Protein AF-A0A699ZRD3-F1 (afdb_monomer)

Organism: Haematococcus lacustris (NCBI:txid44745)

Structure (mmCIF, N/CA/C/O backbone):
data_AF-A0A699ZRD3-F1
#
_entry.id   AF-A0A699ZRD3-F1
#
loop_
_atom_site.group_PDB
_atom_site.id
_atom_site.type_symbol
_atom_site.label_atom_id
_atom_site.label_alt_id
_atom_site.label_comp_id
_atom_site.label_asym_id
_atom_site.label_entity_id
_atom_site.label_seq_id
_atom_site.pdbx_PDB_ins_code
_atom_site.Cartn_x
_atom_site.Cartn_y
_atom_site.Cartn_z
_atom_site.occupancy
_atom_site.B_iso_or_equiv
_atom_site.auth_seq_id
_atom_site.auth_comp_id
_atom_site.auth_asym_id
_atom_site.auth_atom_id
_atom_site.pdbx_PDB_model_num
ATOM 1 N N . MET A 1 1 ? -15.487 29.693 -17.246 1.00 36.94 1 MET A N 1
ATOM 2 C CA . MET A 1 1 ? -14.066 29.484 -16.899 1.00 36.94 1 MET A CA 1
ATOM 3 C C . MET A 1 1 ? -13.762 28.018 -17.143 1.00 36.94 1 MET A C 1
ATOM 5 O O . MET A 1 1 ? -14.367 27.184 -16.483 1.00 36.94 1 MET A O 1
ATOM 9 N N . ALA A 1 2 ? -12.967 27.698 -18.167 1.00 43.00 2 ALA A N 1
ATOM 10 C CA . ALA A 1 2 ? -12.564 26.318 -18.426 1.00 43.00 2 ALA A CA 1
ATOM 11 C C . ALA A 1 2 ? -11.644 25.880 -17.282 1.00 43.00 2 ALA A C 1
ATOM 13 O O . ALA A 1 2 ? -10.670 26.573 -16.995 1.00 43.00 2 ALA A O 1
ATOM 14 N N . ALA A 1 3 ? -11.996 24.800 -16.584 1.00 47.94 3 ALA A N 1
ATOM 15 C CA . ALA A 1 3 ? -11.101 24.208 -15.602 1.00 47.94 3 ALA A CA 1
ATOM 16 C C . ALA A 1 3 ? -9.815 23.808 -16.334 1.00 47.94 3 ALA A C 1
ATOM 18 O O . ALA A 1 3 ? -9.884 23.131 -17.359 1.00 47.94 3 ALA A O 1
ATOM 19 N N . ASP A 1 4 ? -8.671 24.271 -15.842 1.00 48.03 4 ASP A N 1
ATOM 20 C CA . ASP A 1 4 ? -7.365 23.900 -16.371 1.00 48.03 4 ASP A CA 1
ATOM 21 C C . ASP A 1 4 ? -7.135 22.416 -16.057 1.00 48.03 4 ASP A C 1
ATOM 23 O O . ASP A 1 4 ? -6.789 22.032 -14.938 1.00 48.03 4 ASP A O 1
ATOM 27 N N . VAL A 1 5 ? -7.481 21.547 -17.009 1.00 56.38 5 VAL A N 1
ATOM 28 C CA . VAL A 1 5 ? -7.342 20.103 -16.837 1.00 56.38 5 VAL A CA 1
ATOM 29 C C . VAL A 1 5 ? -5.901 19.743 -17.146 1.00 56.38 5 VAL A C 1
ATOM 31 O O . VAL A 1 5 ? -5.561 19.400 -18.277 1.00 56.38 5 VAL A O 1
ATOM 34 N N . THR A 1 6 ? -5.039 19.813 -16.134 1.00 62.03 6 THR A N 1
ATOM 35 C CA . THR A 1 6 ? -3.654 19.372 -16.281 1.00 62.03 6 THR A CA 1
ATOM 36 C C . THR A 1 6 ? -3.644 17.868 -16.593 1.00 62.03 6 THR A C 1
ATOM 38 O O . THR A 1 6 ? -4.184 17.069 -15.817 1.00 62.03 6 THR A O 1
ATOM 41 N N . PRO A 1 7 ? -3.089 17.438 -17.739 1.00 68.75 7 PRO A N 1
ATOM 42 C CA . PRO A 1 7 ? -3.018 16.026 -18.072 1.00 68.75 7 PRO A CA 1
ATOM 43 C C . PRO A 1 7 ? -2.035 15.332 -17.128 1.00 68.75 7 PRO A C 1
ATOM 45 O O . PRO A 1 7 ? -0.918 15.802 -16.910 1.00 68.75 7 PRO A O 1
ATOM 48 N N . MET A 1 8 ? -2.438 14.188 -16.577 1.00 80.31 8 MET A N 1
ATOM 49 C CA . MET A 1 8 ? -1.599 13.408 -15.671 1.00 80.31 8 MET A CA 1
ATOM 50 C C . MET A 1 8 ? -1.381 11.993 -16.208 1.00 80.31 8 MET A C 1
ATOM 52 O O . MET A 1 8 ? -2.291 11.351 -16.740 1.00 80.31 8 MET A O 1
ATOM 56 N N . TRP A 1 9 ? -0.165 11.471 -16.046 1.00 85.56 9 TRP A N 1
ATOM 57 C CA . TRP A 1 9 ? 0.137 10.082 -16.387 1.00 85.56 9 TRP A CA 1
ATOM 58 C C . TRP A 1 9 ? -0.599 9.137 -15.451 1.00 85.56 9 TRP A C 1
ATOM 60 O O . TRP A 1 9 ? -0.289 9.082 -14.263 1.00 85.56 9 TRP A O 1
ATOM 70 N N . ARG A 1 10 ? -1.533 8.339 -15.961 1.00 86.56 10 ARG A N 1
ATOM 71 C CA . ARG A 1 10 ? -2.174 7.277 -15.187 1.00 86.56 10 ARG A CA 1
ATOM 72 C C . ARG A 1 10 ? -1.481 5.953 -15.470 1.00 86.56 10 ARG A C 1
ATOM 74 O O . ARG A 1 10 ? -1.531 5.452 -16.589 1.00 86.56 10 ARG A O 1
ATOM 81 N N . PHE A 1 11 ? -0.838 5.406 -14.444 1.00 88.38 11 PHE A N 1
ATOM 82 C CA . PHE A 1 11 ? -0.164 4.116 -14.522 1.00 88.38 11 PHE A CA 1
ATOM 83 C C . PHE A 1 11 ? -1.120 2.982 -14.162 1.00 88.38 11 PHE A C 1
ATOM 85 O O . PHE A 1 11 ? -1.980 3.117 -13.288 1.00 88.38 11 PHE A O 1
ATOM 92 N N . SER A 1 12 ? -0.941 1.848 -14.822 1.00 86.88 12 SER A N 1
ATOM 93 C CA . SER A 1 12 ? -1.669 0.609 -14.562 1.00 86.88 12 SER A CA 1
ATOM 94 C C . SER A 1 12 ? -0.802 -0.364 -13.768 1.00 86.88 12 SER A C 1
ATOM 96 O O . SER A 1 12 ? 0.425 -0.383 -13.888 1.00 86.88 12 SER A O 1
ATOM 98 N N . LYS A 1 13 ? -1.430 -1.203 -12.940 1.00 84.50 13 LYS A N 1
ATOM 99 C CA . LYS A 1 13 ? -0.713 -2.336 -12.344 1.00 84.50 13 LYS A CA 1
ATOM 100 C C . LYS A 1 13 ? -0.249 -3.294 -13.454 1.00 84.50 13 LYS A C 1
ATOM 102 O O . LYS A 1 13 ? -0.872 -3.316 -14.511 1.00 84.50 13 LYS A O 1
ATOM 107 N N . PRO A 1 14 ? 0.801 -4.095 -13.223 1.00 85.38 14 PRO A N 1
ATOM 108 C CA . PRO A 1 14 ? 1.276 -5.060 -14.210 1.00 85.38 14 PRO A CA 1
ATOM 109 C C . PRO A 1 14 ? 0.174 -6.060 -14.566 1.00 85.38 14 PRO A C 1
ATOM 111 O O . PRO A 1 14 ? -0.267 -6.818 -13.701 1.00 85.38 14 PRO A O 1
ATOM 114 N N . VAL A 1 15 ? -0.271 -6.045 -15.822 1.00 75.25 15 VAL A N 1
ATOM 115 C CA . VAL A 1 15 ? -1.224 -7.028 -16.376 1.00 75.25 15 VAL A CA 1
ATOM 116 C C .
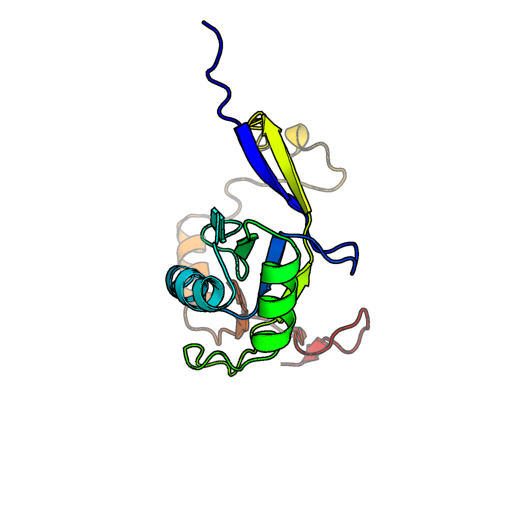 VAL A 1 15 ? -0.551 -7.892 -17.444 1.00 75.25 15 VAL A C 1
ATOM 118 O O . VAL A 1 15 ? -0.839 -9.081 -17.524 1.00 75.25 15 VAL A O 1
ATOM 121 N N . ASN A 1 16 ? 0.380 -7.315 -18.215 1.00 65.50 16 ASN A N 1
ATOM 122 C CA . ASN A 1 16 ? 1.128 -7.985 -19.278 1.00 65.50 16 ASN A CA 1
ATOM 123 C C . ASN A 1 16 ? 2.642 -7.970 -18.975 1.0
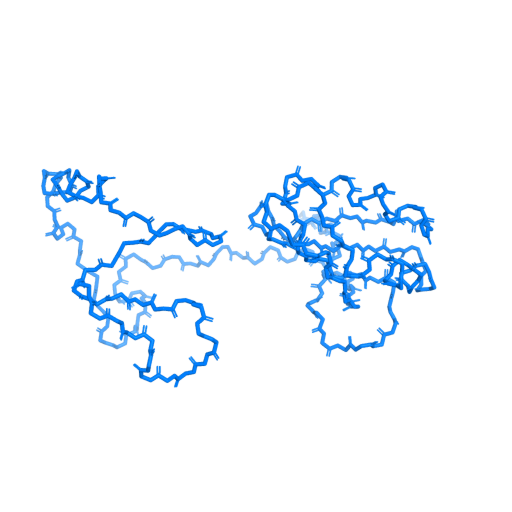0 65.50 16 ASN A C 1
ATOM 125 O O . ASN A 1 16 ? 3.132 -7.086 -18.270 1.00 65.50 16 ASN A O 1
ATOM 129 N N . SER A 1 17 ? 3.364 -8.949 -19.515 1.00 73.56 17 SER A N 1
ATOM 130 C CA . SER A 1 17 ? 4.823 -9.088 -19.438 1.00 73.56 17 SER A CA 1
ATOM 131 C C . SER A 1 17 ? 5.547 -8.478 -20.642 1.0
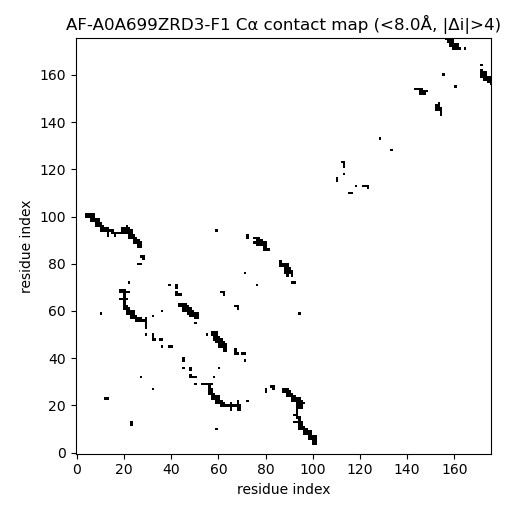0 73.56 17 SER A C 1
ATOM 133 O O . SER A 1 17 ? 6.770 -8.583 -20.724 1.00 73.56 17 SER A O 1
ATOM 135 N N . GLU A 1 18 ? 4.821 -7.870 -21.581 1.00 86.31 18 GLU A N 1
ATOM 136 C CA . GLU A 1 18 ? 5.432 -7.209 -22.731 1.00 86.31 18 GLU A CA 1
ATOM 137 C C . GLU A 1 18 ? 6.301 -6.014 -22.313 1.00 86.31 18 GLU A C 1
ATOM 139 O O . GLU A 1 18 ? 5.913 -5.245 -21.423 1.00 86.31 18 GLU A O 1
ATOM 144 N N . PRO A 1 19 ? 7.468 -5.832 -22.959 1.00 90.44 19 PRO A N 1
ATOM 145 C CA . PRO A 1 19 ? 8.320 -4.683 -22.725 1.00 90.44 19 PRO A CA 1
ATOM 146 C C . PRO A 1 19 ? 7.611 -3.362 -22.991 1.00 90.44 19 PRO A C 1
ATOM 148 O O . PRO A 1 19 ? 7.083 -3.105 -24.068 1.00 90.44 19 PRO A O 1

* * *

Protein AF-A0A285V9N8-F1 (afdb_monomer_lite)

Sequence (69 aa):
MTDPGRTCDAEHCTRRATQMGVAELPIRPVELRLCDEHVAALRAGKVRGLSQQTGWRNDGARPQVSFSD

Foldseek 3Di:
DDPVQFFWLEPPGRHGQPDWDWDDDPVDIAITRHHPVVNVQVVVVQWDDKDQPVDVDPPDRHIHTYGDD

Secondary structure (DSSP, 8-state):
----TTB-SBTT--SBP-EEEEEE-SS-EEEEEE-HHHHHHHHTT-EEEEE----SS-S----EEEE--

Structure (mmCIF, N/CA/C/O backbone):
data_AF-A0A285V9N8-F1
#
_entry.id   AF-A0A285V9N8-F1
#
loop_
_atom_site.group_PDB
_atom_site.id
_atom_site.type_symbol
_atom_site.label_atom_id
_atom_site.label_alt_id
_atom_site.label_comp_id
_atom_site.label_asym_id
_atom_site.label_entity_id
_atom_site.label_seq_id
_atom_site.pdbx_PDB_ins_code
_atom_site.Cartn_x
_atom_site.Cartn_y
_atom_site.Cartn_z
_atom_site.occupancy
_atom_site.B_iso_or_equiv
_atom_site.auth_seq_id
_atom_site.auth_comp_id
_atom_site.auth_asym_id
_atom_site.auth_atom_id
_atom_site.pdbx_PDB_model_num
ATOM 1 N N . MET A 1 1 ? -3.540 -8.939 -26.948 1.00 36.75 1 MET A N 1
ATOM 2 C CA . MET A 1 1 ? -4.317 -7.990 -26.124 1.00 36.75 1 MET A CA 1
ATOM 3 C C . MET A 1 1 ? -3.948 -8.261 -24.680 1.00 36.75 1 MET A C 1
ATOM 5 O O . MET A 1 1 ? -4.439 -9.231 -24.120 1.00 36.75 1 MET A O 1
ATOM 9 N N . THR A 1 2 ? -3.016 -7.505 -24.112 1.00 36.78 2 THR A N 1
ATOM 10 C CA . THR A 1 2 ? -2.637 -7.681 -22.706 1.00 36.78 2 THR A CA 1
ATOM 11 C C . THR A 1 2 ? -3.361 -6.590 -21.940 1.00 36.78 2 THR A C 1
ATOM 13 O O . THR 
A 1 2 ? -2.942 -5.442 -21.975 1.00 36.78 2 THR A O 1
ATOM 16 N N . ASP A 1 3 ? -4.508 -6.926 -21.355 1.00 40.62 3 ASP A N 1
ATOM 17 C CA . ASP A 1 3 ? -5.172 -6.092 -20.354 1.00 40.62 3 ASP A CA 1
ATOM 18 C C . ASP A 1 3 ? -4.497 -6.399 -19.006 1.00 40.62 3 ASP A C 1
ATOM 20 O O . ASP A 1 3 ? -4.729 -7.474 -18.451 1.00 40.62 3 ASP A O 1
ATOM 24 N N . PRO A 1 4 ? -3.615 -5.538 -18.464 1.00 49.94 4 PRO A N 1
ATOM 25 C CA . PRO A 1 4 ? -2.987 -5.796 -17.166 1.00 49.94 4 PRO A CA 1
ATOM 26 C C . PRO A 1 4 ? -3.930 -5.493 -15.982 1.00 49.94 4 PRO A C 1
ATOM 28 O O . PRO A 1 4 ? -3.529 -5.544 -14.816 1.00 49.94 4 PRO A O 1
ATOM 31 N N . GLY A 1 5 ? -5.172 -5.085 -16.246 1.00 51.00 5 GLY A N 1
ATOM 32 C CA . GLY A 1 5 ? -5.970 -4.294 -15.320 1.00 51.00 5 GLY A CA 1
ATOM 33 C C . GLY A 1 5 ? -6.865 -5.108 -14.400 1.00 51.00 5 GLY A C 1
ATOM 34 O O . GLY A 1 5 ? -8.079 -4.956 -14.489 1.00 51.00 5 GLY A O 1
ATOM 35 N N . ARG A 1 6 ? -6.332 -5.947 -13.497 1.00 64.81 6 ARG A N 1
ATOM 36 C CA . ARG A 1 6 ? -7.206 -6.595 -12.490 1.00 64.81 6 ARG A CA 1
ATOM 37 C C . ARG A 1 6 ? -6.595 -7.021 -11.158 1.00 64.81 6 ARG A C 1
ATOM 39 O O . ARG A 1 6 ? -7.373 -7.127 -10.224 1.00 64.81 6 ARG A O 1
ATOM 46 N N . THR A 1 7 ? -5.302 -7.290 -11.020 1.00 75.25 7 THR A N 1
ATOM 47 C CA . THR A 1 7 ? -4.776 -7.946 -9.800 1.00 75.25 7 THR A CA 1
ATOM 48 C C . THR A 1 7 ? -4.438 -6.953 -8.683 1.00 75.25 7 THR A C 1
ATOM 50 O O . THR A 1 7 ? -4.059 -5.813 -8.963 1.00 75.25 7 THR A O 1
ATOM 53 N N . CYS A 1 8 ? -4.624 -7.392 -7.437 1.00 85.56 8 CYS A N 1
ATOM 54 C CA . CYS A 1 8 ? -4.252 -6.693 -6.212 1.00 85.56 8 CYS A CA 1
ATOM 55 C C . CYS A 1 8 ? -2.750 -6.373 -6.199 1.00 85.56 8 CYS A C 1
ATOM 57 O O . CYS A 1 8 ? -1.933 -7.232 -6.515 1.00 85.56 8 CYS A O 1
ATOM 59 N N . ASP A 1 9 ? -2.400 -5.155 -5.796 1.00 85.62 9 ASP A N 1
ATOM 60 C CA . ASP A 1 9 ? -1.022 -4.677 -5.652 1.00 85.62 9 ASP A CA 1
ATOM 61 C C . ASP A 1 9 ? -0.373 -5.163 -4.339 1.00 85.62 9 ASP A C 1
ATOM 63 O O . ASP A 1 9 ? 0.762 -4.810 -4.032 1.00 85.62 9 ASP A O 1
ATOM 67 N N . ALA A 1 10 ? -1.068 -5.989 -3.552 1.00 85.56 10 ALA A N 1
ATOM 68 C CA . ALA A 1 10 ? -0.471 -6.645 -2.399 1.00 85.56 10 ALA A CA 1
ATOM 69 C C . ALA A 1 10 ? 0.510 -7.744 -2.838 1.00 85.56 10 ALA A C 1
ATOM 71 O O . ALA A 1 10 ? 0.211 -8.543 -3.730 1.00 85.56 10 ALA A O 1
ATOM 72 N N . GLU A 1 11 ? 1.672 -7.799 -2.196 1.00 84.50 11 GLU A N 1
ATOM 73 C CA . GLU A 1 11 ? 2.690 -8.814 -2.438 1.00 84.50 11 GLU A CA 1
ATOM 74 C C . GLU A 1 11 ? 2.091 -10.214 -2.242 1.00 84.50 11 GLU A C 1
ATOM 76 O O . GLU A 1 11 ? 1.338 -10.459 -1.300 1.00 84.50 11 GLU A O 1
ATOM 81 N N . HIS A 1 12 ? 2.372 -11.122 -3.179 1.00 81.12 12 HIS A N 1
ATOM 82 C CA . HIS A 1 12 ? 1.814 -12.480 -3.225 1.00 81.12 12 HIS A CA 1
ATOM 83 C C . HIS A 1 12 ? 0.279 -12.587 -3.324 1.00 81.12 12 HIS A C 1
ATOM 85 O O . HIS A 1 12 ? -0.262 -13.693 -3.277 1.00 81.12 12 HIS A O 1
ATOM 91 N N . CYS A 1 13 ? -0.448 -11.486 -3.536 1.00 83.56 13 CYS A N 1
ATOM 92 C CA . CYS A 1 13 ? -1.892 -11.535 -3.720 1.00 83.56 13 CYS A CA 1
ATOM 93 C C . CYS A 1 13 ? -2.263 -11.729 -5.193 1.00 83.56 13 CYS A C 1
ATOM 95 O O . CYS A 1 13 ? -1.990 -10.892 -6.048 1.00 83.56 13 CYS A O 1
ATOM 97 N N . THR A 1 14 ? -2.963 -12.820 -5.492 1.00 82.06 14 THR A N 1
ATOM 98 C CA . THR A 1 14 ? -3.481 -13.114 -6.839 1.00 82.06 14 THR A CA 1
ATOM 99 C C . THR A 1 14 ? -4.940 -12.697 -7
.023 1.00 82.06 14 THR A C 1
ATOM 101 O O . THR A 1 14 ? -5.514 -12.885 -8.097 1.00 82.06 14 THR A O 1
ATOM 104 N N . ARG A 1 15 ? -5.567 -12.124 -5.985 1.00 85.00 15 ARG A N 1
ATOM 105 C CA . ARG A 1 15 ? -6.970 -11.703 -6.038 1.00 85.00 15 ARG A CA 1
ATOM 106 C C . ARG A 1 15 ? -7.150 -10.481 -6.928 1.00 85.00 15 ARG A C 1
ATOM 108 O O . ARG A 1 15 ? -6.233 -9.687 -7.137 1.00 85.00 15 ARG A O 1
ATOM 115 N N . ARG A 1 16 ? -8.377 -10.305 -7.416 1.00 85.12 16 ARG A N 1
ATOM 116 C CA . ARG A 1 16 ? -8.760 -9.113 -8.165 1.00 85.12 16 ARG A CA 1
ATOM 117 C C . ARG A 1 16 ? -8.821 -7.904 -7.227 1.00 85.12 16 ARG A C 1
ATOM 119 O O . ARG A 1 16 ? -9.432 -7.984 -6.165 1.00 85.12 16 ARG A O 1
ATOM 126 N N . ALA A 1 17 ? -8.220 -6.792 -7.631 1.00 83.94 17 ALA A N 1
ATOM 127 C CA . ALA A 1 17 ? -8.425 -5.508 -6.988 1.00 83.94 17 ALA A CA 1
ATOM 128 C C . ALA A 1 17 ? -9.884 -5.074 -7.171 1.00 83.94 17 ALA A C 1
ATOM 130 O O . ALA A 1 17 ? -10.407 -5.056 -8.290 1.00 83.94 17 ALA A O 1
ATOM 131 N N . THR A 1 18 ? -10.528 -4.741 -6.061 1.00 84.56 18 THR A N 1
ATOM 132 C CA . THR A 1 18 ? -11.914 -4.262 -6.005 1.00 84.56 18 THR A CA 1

§ Task item
Above are some records; copy exactly the lines from the one with "ATOM 139 O O" through the one with "ATOM 148 O O", both included, and no others.

§ Solution
ATOM 139 O O . GLU A 1 18 ? 5.913 -5.245 -21.423 1.00 86.31 18 GLU A O 1
ATOM 144 N N . PRO A 1 19 ? 7.468 -5.832 -22.959 1.00 90.44 19 PRO A N 1
ATOM 145 C CA . PRO A 1 19 ? 8.320 -4.683 -22.725 1.00 90.44 19 PRO A CA 1
ATOM 146 C C . PRO A 1 19 ? 7.611 -3.362 -22.991 1.00 90.44 19 PRO A C 1
ATOM 148 O O . PRO A 1 19 ? 7.083 -3.105 -24.068 1.00 90.44 19 PRO A O 1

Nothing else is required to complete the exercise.